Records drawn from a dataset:
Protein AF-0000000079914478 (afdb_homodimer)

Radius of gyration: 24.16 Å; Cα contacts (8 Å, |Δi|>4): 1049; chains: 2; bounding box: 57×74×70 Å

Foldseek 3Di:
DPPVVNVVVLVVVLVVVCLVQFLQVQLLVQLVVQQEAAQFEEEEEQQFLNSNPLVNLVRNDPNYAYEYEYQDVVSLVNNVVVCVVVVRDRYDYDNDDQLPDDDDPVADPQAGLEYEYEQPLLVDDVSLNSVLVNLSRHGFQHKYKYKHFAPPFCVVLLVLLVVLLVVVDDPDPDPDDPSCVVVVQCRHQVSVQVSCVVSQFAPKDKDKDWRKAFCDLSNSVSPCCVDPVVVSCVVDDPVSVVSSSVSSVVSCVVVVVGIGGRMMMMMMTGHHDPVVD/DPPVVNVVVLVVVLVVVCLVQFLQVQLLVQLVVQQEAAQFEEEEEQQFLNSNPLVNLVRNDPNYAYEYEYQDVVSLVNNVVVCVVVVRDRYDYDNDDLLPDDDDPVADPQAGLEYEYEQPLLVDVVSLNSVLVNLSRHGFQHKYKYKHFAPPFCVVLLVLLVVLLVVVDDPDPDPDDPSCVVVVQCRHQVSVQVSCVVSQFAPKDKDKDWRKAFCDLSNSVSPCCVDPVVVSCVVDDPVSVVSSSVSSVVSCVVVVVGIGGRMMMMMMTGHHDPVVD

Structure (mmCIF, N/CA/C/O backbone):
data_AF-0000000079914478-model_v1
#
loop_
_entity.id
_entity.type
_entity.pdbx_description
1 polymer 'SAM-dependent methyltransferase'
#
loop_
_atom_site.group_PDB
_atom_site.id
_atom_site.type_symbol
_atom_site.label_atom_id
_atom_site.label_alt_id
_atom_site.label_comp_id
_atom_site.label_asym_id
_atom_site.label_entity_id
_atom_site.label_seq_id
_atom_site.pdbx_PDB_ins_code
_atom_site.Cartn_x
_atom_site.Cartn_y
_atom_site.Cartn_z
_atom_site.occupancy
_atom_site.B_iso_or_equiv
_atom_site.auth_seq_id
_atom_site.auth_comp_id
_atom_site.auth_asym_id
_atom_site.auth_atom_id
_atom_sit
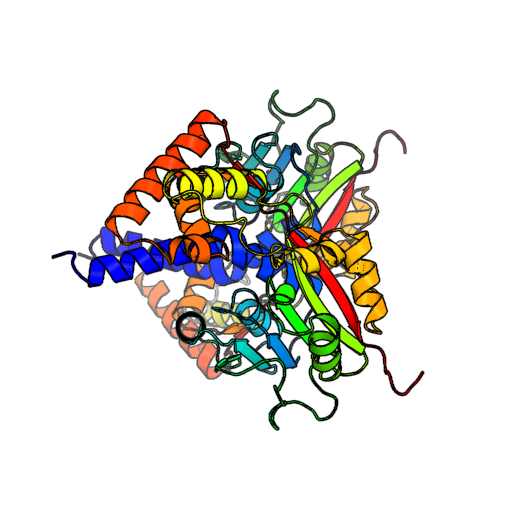e.pdbx_PDB_model_num
ATOM 1 N N . MET A 1 1 ? -0.521 2.561 39.062 1 31.92 1 MET A N 1
ATOM 2 C CA . MET A 1 1 ? 0.731 2.801 38.344 1 31.92 1 MET A CA 1
ATOM 3 C C . MET A 1 1 ? 0.718 2.121 36.969 1 31.92 1 MET A C 1
ATOM 5 O O . MET A 1 1 ? 0.648 0.895 36.875 1 31.92 1 MET A O 1
ATOM 9 N N . THR A 1 2 ? 0.168 2.754 36 1 43.75 2 THR A N 1
ATOM 10 C CA . THR A 1 2 ? 0.009 2.172 34.656 1 43.75 2 THR A CA 1
ATOM 11 C C . THR A 1 2 ? 1.339 1.628 34.156 1 43.75 2 THR A C 1
ATOM 13 O O . THR A 1 2 ? 2.379 2.273 34.312 1 43.75 2 THR A O 1
ATOM 16 N N . ASN A 1 3 ? 1.565 0.38 34.156 1 42.31 3 ASN A N 1
ATOM 17 C CA . ASN A 1 3 ? 2.732 -0.348 33.688 1 42.31 3 ASN A CA 1
ATOM 18 C C . ASN A 1 3 ? 3.312 0.299 32.438 1 42.31 3 ASN A C 1
ATOM 20 O O . ASN A 1 3 ? 2.648 0.366 31.391 1 42.31 3 ASN A O 1
ATOM 24 N N . PRO A 1 4 ? 4.383 1.091 32.625 1 46.84 4 PRO A N 1
ATOM 25 C CA . PRO A 1 4 ? 5.055 1.747 31.5 1 46.84 4 PRO A CA 1
ATOM 26 C C . PRO A 1 4 ? 5.07 0.887 30.234 1 46.84 4 PRO A C 1
ATOM 28 O O . PRO A 1 4 ? 4.949 1.411 29.125 1 46.84 4 PRO A O 1
ATOM 31 N N . GLY A 1 5 ? 5.293 -0.437 30.438 1 45.69 5 GLY A N 1
ATOM 32 C CA . GLY A 1 5 ? 5.27 -1.339 29.297 1 45.69 5 GLY A CA 1
ATOM 33 C C . GLY A 1 5 ? 3.947 -1.32 28.547 1 45.69 5 GLY A C 1
ATOM 34 O O . GLY A 1 5 ? 3.924 -1.397 27.312 1 45.69 5 GLY A O 1
ATOM 35 N N . ALA A 1 6 ? 2.926 -1.157 29.391 1 51.06 6 ALA A N 1
ATOM 36 C CA . ALA A 1 6 ? 1.584 -1.128 28.812 1 51.06 6 ALA A CA 1
ATOM 37 C C . ALA A 1 6 ? 1.359 0.147 28.016 1 51.06 6 ALA A C 1
ATOM 39 O O . ALA A 1 6 ? 0.72 0.118 26.953 1 51.06 6 ALA A O 1
ATOM 40 N N . ILE A 1 7 ? 1.938 1.248 28.5 1 45.84 7 ILE A N 1
ATOM 41 C CA . ILE A 1 7 ? 1.825 2.533 27.828 1 45.84 7 ILE A CA 1
ATOM 42 C C . ILE A 1 7 ? 2.57 2.48 26.5 1 45.84 7 ILE A C 1
ATOM 44 O O . ILE A 1 7 ? 2.057 2.938 25.469 1 45.84 7 ILE A O 1
ATOM 48 N N . PHE A 1 8 ? 3.73 1.857 26.547 1 50.84 8 PHE A N 1
ATOM 49 C CA . PHE A 1 8 ? 4.535 1.741 25.344 1 50.84 8 PHE A CA 1
ATOM 50 C C . PHE A 1 8 ? 3.85 0.839 24.312 1 50.84 8 PHE A C 1
ATOM 52 O O . PHE A 1 8 ? 3.855 1.132 23.125 1 50.84 8 PHE A O 1
ATOM 59 N N . ASP A 1 9 ? 3.207 -0.16 24.812 1 61.91 9 ASP A N 1
ATOM 60 C CA . ASP A 1 9 ? 2.5 -1.1 23.938 1 61.91 9 ASP A CA 1
ATOM 61 C C . ASP A 1 9 ? 1.29 -0.438 23.281 1 61.91 9 ASP A C 1
ATOM 63 O O . ASP A 1 9 ? 1.023 -0.656 22.109 1 61.91 9 ASP A O 1
ATOM 67 N N . GLU A 1 10 ? 0.67 0.39 24.125 1 61.78 10 GLU A N 1
ATOM 68 C CA . GLU A 1 10 ? -0.501 1.071 23.578 1 61.78 10 GLU A CA 1
ATOM 69 C C . GLU A 1 10 ? -0.101 2.104 22.531 1 61.78 10 GLU A C 1
ATOM 71 O O . GLU A 1 10 ? -0.756 2.229 21.484 1 61.78 10 GLU A O 1
ATOM 76 N N . ALA A 1 11 ? 0.895 2.852 22.828 1 65.75 11 ALA A N 1
ATOM 77 C CA . ALA A 1 11 ? 1.389 3.836 21.875 1 65.75 11 ALA A CA 1
ATOM 78 C C . ALA A 1 11 ? 1.793 3.168 20.562 1 65.75 11 ALA A C 1
ATOM 80 O O . ALA A 1 11 ? 1.524 3.697 19.469 1 65.75 11 ALA A O 1
ATOM 81 N N . ARG A 1 12 ? 2.367 2.027 20.766 1 70.19 12 ARG A N 1
ATOM 82 C CA . ARG A 1 12 ? 2.771 1.261 19.594 1 70.19 12 ARG A CA 1
ATOM 83 C C . ARG A 1 12 ? 1.557 0.801 18.781 1 70.19 12 ARG A C 1
ATOM 85 O O . ARG A 1 12 ? 1.55 0.882 17.562 1 70.19 12 ARG A O 1
ATOM 92 N N . GLN A 1 13 ? 0.574 0.325 19.438 1 72.38 13 GLN A N 1
ATOM 93 C CA . GLN A 1 13 ? -0.635 -0.142 18.766 1 72.38 13 GLN A CA 1
ATOM 94 C C . GLN A 1 13 ? -1.35 1.004 18.047 1 72.38 13 GLN A C 1
ATOM 96 O O . GLN A 1 13 ? -1.842 0.838 16.938 1 72.38 13 GLN A O 1
ATOM 101 N N . GLU A 1 14 ? -1.372 2.111 18.766 1 76.12 14 GLU A N 1
ATOM 102 C CA . GLU A 1 14 ? -1.992 3.301 18.188 1 76.12 14 GLU A CA 1
ATOM 103 C C . GLU A 1 14 ? -1.284 3.727 16.906 1 76.12 14 GLU A C 1
ATOM 105 O O . GLU A 1 14 ? -1.932 3.98 15.891 1 76.12 14 GLU A O 1
ATOM 110 N N . PHE A 1 15 ? -0.088 3.66 17.047 1 77.94 15 PHE A N 1
ATOM 111 C CA . PHE A 1 15 ? 0.737 4.035 15.914 1 77.94 15 PHE A CA 1
ATOM 112 C C . PHE A 1 15 ? 0.53 3.068 14.75 1 77.94 15 PHE A C 1
ATOM 114 O O . PHE A 1 15 ? 0.353 3.492 13.609 1 77.94 15 PHE A O 1
ATOM 121 N N . ASP A 1 16 ? 0.45 1.847 15.023 1 83 16 ASP A N 1
ATOM 122 C CA . ASP A 1 16 ? 0.315 0.813 14 1 83 16 ASP A CA 1
ATOM 123 C C . ASP A 1 16 ? -1.044 0.898 13.305 1 83 16 ASP A C 1
ATOM 125 O O . ASP A 1 16 ? -1.142 0.711 12.094 1 83 16 ASP A O 1
ATOM 129 N N . ARG A 1 17 ? -2.031 1.18 14.094 1 87.12 17 ARG A N 1
ATOM 130 C CA . ARG A 1 17 ? -3.375 1.278 13.523 1 87.12 17 ARG A CA 1
ATOM 131 C C . ARG A 1 17 ? -3.461 2.412 12.508 1 87.12 17 ARG A C 1
ATOM 133 O O . ARG A 1 17 ? -3.977 2.227 11.406 1 87.12 17 ARG A O 1
ATOM 140 N N . LEU A 1 18 ? -2.932 3.49 12.867 1 91.19 18 LEU A N 1
ATOM 141 C CA . LEU A 1 18 ? -2.967 4.66 12 1 91.19 18 LEU A CA 1
ATOM 142 C C . LEU A 1 18 ? -2.09 4.445 10.766 1 91.19 18 LEU A C 1
ATOM 144 O O . LEU A 1 18 ? -2.502 4.746 9.648 1 91.19 18 LEU A O 1
ATOM 148 N N . THR A 1 19 ? -0.918 3.918 11.031 1 93.44 19 THR A N 1
ATOM 149 C CA . THR A 1 19 ? 0.023 3.682 9.938 1 93.44 19 THR A CA 1
ATOM 150 C C . THR A 1 19 ? -0.574 2.73 8.906 1 93.44 19 THR A C 1
ATOM 152 O O . THR A 1 19 ? -0.524 3.002 7.707 1 93.44 19 THR A O 1
ATOM 155 N N . THR A 1 20 ? -1.198 1.686 9.375 1 92.88 20 THR A N 1
ATOM 156 C CA . THR A 1 20 ? -1.753 0.66 8.5 1 92.88 20 THR A CA 1
ATOM 157 C C . THR A 1 20 ? -2.947 1.202 7.723 1 92.88 20 THR A C 1
ATOM 159 O O . THR A 1 20 ? -3.109 0.906 6.535 1 92.88 20 THR A O 1
ATOM 162 N N . ALA A 1 21 ? -3.701 2.041 8.336 1 95.12 21 ALA A N 1
ATOM 163 C CA . ALA A 1 21 ? -4.969 2.455 7.742 1 95.12 21 ALA A CA 1
ATOM 164 C C . ALA A 1 21 ? -4.785 3.688 6.863 1 95.12 21 ALA A C 1
ATOM 166 O O . ALA A 1 21 ? -5.523 3.881 5.895 1 95.12 21 ALA A O 1
ATOM 167 N N . VAL A 1 22 ? -3.789 4.535 7.16 1 96.88 22 VAL A N 1
ATOM 168 C CA . VAL A 1 22 ? -3.748 5.836 6.504 1 96.88 22 VAL A CA 1
ATOM 169 C C . VAL A 1 22 ? -2.387 6.043 5.844 1 96.88 22 VAL A C 1
ATOM 171 O O . VAL A 1 22 ? -2.295 6.18 4.621 1 96.88 22 VAL A O 1
ATOM 174 N N . TRP A 1 23 ? -1.287 5.992 6.629 1 97.19 23 TRP A N 1
ATOM 175 C CA . TRP A 1 23 ? 0.021 6.414 6.141 1 97.19 23 TRP A CA 1
ATOM 176 C C . TRP A 1 23 ? 0.564 5.426 5.113 1 97.19 23 TRP A C 1
ATOM 178 O O . TRP A 1 23 ? 1.074 5.824 4.066 1 97.19 23 TRP A O 1
ATOM 188 N N . SER A 1 24 ? 0.448 4.121 5.387 1 97.31 24 SER A N 1
ATOM 189 C CA . SER A 1 24 ? 1.044 3.1 4.531 1 97.31 24 SER A CA 1
ATOM 190 C C . SER A 1 24 ? 0.362 3.049 3.17 1 97.31 24 SER A C 1
ATOM 192 O O . SER A 1 24 ? 1.031 3.002 2.137 1 97.31 24 SER A O 1
ATOM 194 N N . PRO A 1 25 ? -0.986 3.07 3.135 1 98.19 25 PRO A N 1
ATOM 195 C CA . PRO A 1 25 ? -1.621 3.092 1.814 1 98.19 25 PRO A CA 1
ATOM 196 C C . PRO A 1 25 ? -1.182 4.285 0.967 1 98.19 25 PRO A C 1
ATOM 198 O O . PRO A 1 25 ? -0.915 4.133 -0.228 1 98.19 25 PRO A O 1
ATOM 201 N N . ALA A 1 26 ? -1.083 5.445 1.562 1 98.56 26 ALA A N 1
ATOM 202 C CA . ALA A 1 26 ? -0.661 6.645 0.838 1 98.56 26 ALA A CA 1
ATOM 203 C C . ALA A 1 26 ? 0.795 6.531 0.396 1 98.56 26 ALA A C 1
ATOM 205 O O . ALA A 1 26 ? 1.127 6.832 -0.753 1 98.56 26 ALA A O 1
ATOM 206 N N . GLY A 1 27 ? 1.65 6.098 1.313 1 98.62 27 GLY A N 1
ATOM 207 C CA . GLY A 1 27 ? 3.061 5.938 1 1 98.62 27 GLY A CA 1
ATOM 208 C C . GLY A 1 27 ? 3.316 4.941 -0.113 1 98.62 27 GLY A C 1
ATOM 209 O O . GLY A 1 27 ? 4.09 5.215 -1.033 1 98.62 27 GLY A O 1
ATOM 210 N N . GLN A 1 28 ? 2.66 3.797 -0.023 1 98.62 28 GLN A N 1
ATOM 211 C CA . GLN A 1 28 ? 2.812 2.762 -1.041 1 98.62 28 GLN A CA 1
ATOM 212 C C . GLN A 1 28 ? 2.311 3.248 -2.398 1 98.62 28 GLN A C 1
ATOM 214 O O . GLN A 1 28 ? 2.939 2.99 -3.426 1 98.62 28 GLN A O 1
ATOM 219 N N . SER A 1 29 ? 1.155 3.912 -2.406 1 98.88 29 SER A N 1
ATOM 220 C CA . SER A 1 29 ? 0.598 4.445 -3.646 1 98.88 29 SER A CA 1
ATOM 221 C C . SER A 1 29 ? 1.534 5.469 -4.277 1 98.88 29 SER A C 1
ATOM 223 O O . SER A 1 29 ? 1.729 5.473 -5.492 1 98.88 29 SER A O 1
ATOM 225 N N . LEU A 1 30 ? 2.119 6.32 -3.449 1 98.88 30 LEU A N 1
ATOM 226 C CA . LEU A 1 30 ? 3.047 7.34 -3.926 1 98.88 30 LEU A CA 1
ATOM 227 C C . LEU A 1 30 ? 4.273 6.699 -4.57 1 98.88 30 LEU A C 1
ATOM 229 O O . LEU A 1 30 ? 4.648 7.059 -5.688 1 98.88 30 LEU A O 1
ATOM 233 N N . VAL A 1 31 ? 4.875 5.742 -3.898 1 98.88 31 VAL A N 1
ATOM 234 C CA . VAL A 1 31 ? 6.082 5.082 -4.383 1 98.88 31 VAL A CA 1
ATOM 235 C C . VAL A 1 31 ? 5.773 4.312 -5.664 1 98.88 31 VAL A C 1
ATOM 237 O O . VAL A 1 31 ? 6.566 4.324 -6.609 1 98.88 31 VAL A O 1
ATOM 240 N N . PHE A 1 32 ? 4.609 3.697 -5.699 1 98.81 32 PHE A N 1
ATOM 241 C CA . PHE A 1 32 ? 4.172 2.979 -6.891 1 98.81 32 PHE A CA 1
ATOM 242 C C . PHE A 1 32 ? 4.023 3.93 -8.07 1 98.81 32 PHE A C 1
ATOM 244 O O . PHE A 1 32 ? 4.473 3.629 -9.18 1 98.81 32 PHE A O 1
ATOM 251 N N . GLN A 1 33 ? 3.414 5.062 -7.859 1 98.69 33 GLN A N 1
ATOM 252 C CA . GLN A 1 33 ? 3.209 6.027 -8.93 1 98.69 33 GLN A CA 1
ATOM 253 C C . GLN A 1 33 ? 4.531 6.66 -9.359 1 98.69 33 GLN A C 1
ATOM 255 O O . GLN A 1 33 ? 4.699 7.023 -10.531 1 98.69 33 GLN A O 1
ATOM 260 N N . LEU A 1 34 ? 5.504 6.777 -8.445 1 98.69 34 LEU A N 1
ATOM 261 C CA . LEU A 1 34 ? 6.82 7.316 -8.773 1 98.69 34 LEU A CA 1
ATOM 262 C C . LEU A 1 34 ? 7.562 6.395 -9.727 1 98.69 34 LEU A C 1
ATOM 264 O O . LEU A 1 34 ? 8.469 6.832 -10.438 1 98.69 34 LEU A O 1
ATOM 268 N N . GLY A 1 35 ? 7.27 5.086 -9.703 1 98.25 35 GLY A N 1
ATOM 269 C CA . GLY A 1 35 ? 7.879 4.152 -10.633 1 98.25 35 GLY A CA 1
ATOM 270 C C . GLY A 1 35 ? 9.383 4.031 -10.461 1 98.25 35 GLY A C 1
ATOM 271 O O . GLY A 1 35 ? 10.133 4.102 -11.438 1 98.25 35 GLY A O 1
ATOM 272 N N . LEU A 1 36 ? 9.812 3.887 -9.227 1 98.62 36 LEU A N 1
ATOM 273 C CA . LEU A 1 36 ? 11.234 3.805 -8.906 1 98.62 36 LEU A CA 1
ATOM 274 C C . LEU A 1 36 ? 11.859 2.547 -9.508 1 98.62 36 LEU A C 1
ATOM 276 O O . LEU A 1 36 ? 11.156 1.557 -9.742 1 98.62 36 LEU A O 1
ATOM 280 N N . HIS A 1 37 ? 13.141 2.598 -9.75 1 97.88 37 HIS A N 1
ATOM 281 C CA . HIS A 1 37 ? 13.898 1.492 -10.32 1 97.88 37 HIS A CA 1
ATOM 282 C C . HIS A 1 37 ? 15.055 1.088 -9.406 1 97.88 37 HIS A C 1
ATOM 284 O O . HIS A 1 37 ? 15.555 1.906 -8.633 1 97.88 37 HIS A O 1
ATOM 290 N N . PRO A 1 38 ? 15.406 -0.221 -9.516 1 98.25 38 PRO A N 1
ATOM 291 C CA . PRO A 1 38 ? 16.609 -0.62 -8.781 1 98.25 38 PRO A CA 1
ATOM 292 C C . PRO A 1 38 ? 17.797 0.299 -9.055 1 98.25 38 PRO A C 1
ATOM 294 O O . PRO A 1 38 ? 18.047 0.66 -10.211 1 98.25 38 PRO A O 1
ATOM 297 N N . GLY A 1 39 ? 18.469 0.732 -7.973 1 98.44 39 GLY A N 1
ATOM 298 C CA . GLY A 1 39 ? 19.656 1.559 -8.125 1 98.44 39 GLY A CA 1
ATOM 299 C C . GLY A 1 39 ? 19.391 3.039 -7.945 1 98.44 39 GLY A C 1
ATOM 300 O O . GLY A 1 39 ? 20.312 3.834 -7.789 1 98.44 39 GLY A O 1
ATOM 301 N N . ASP A 1 40 ? 18.125 3.488 -7.922 1 98.69 40 ASP A N 1
ATOM 302 C CA . ASP A 1 40 ? 17.766 4.898 -7.785 1 98.69 40 ASP A CA 1
ATOM 303 C C . ASP A 1 40 ? 18.188 5.441 -6.426 1 98.69 40 ASP A C 1
ATOM 305 O O . ASP A 1 40 ? 18.234 4.703 -5.438 1 98.69 40 ASP A O 1
ATOM 309 N N . ALA A 1 41 ? 18.547 6.668 -6.375 1 98.81 41 ALA A N 1
ATOM 310 C CA . ALA A 1 41 ? 18.703 7.445 -5.145 1 98.81 41 ALA A CA 1
ATOM 311 C C . ALA A 1 41 ? 17.453 8.281 -4.867 1 98.81 41 ALA A C 1
ATOM 313 O O . ALA A 1 41 ? 17.031 9.07 -5.715 1 98.81 41 ALA A O 1
ATOM 314 N N . VAL A 1 42 ? 16.875 8.125 -3.646 1 98.94 42 VAL A N 1
ATOM 315 C CA . VAL A 1 42 ? 15.602 8.781 -3.342 1 98.94 42 VAL A CA 1
ATOM 316 C C . VAL A 1 42 ? 15.758 9.648 -2.096 1 98.94 42 VAL A C 1
ATOM 318 O O . VAL A 1 42 ? 16.375 9.227 -1.108 1 98.94 42 VAL A O 1
ATOM 321 N N . LEU A 1 43 ? 15.297 10.867 -2.186 1 98.94 43 LEU A N 1
ATOM 322 C CA . LEU A 1 43 ? 15.109 11.727 -1.022 1 98.94 43 LEU A CA 1
ATOM 323 C C . LEU A 1 43 ? 13.648 11.719 -0.571 1 98.94 43 LEU A C 1
ATOM 325 O O . LEU A 1 43 ? 12.75 12.039 -1.352 1 98.94 43 LEU A O 1
ATOM 329 N N . ASP A 1 44 ? 13.391 11.258 0.629 1 98.88 44 ASP A N 1
ATOM 330 C CA . ASP A 1 44 ? 12.07 11.305 1.249 1 98.88 44 ASP A CA 1
ATOM 331 C C . ASP A 1 44 ? 12.039 12.297 2.406 1 98.88 44 ASP A C 1
ATOM 333 O O . ASP A 1 44 ? 12.641 12.055 3.455 1 98.88 44 ASP A O 1
ATOM 337 N N . VAL A 1 45 ? 11.32 13.445 2.225 1 98.5 45 VAL A N 1
ATOM 338 C CA . VAL A 1 45 ? 11.305 14.477 3.254 1 98.5 45 VAL A CA 1
ATOM 339 C C . VAL A 1 45 ? 9.977 14.422 4.008 1 98.5 45 VAL A C 1
ATOM 341 O O . VAL A 1 45 ? 8.953 14.008 3.459 1 98.5 45 VAL A O 1
ATOM 344 N N . CYS A 1 46 ? 9.992 14.906 5.277 1 97.44 46 CYS A N 1
ATOM 345 C CA . CYS A 1 46 ? 8.859 14.727 6.172 1 97.44 46 CYS A CA 1
ATOM 346 C C . CYS A 1 46 ? 8.43 13.266 6.23 1 97.44 46 CYS A C 1
ATOM 348 O O . CYS A 1 46 ? 7.246 12.953 6.094 1 97.44 46 CYS A O 1
ATOM 350 N N . CYS A 1 47 ? 9.414 12.398 6.449 1 97.75 47 CYS A N 1
ATOM 351 C CA . CYS A 1 47 ? 9.227 10.977 6.195 1 97.75 47 CYS A CA 1
ATOM 352 C C . CYS A 1 47 ? 8.508 10.305 7.359 1 97.75 47 CYS A C 1
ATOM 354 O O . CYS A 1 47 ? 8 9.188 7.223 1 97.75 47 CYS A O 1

ASSIGNED TASK — Each line from the first line of the records through the line containing "ATOM 20 O O" must be reproduced exactly, with both ends included and all pictures omitted; nothing else belongs in the answer.

RESPONSE TO THIS EXERCISE —
Protein AF-0000000079914478 (afdb_homodimer)

Radius of gyration: 24.16 Å; Cα contacts (8 Å, |Δi|>4): 1049; chains: 2; bounding box: 57×74×70 Å

Foldseek 3Di:
DPPVVNVVVLVVVLVVVCLVQFLQVQLLVQLVVQQEAAQFEEEEEQQFLNSNPLVNLVRNDPNYAYEYEYQDVVSLVNNVVVCVVVVRDRYDYDNDDQLPDDDDPVADPQAGLEYEYEQPLLVDDVSLNSVLVNLSRHGFQHKYKYKHFAPPFCVVLLVLLVVLLVVVDDPDPDPDDPSCVVVVQCRHQVSVQVSCVVSQFAPKDKDKDWRKAFCDLSNSVSPCCVDPVVVSCVVDDPVSVVSSSVSSVVSCVVVVVGIGGRMMMMMMTGHHDPVVD/DPPVVNVVVLVVVLVVVCLVQFLQVQLLVQLVVQQEAAQFEEEEEQQFLNSNPLVNLVRNDPNYAYEYEYQDVVSLVNNVVVCVVVVRDRYDYDNDDLLPDDDDPVADPQAGLEYEYEQPLLVDVVSLNSVLVNLSRHGFQHKYKYKHFAPPFCVVLLVLLVVLLVVVDDPDPDPDDPSCVVVVQCRHQVSVQVSCVVSQFAPKDKDKDWRKAFCDLSNSVSPCCVDPVVVSCVVDDPVSVVSSSVSSVVSCVVVVVGIGGRMMMMMMTGHHDPVVD

Structure (mmCIF, N/CA/C/O backbone):
data_AF-0000000079914478-model_v1
#
loop_
_entity.id
_entity.type
_entity.pdbx_description
1 polymer 'SAM-dependent methyltransferase'
#
loop_
_atom_site.group_PDB
_atom_site.id
_atom_site.type_symbol
_atom_site.label_atom_id
_atom_site.label_alt_id
_atom_site.label_comp_id
_atom_site.label_asym_id
_atom_site.label_entity_id
_atom_site.label_seq_id
_atom_site.pdbx_PDB_ins_code
_atom_site.Cartn_x
_atom_site.Cartn_y
_atom_site.Cartn_z
_atom_site.occupancy
_atom_site.B_iso_or_equiv
_atom_site.auth_seq_id
_atom_site.auth_comp_id
_atom_site.auth_asym_id
_atom_site.auth_atom_id
_atom_sit
e.pdbx_PDB_model_num
ATOM 1 N N . MET A 1 1 ? -0.521 2.561 39.062 1 31.92 1 MET A N 1
ATOM 2 C CA . MET A 1 1 ? 0.731 2.801 38.344 1 31.92 1 MET A CA 1
ATOM 3 C C . MET A 1 1 ? 0.718 2.121 36.969 1 31.92 1 MET A C 1
ATOM 5 O O . MET A 1 1 ? 0.648 0.895 36.875 1 31.92 1 MET A O 1
ATOM 9 N N . THR A 1 2 ? 0.168 2.754 36 1 43.75 2 THR A N 1
ATOM 10 C CA . THR A 1 2 ? 0.009 2.172 34.656 1 43.75 2 THR A CA 1
ATOM 11 C C . THR A 1 2 ? 1.339 1.628 34.156 1 43.75 2 THR A C 1
ATOM 13 O O . THR A 1 2 ? 2.379 2.273 34.312 1 43.75 2 THR A O 1
ATOM 16 N N . ASN A 1 3 ? 1.565 0.38 34.156 1 42.31 3 ASN A N 1
ATOM 17 C CA . ASN A 1 3 ? 2.732 -0.348 33.688 1 42.31 3 ASN A CA 1
ATOM 18 C C . ASN A 1 3 ? 3.312 0.299 32.438 1 42.31 3 ASN A C 1
ATOM 20 O O . ASN A 1 3 ? 2.648 0.366 31.391 1 42.31 3 ASN A O 1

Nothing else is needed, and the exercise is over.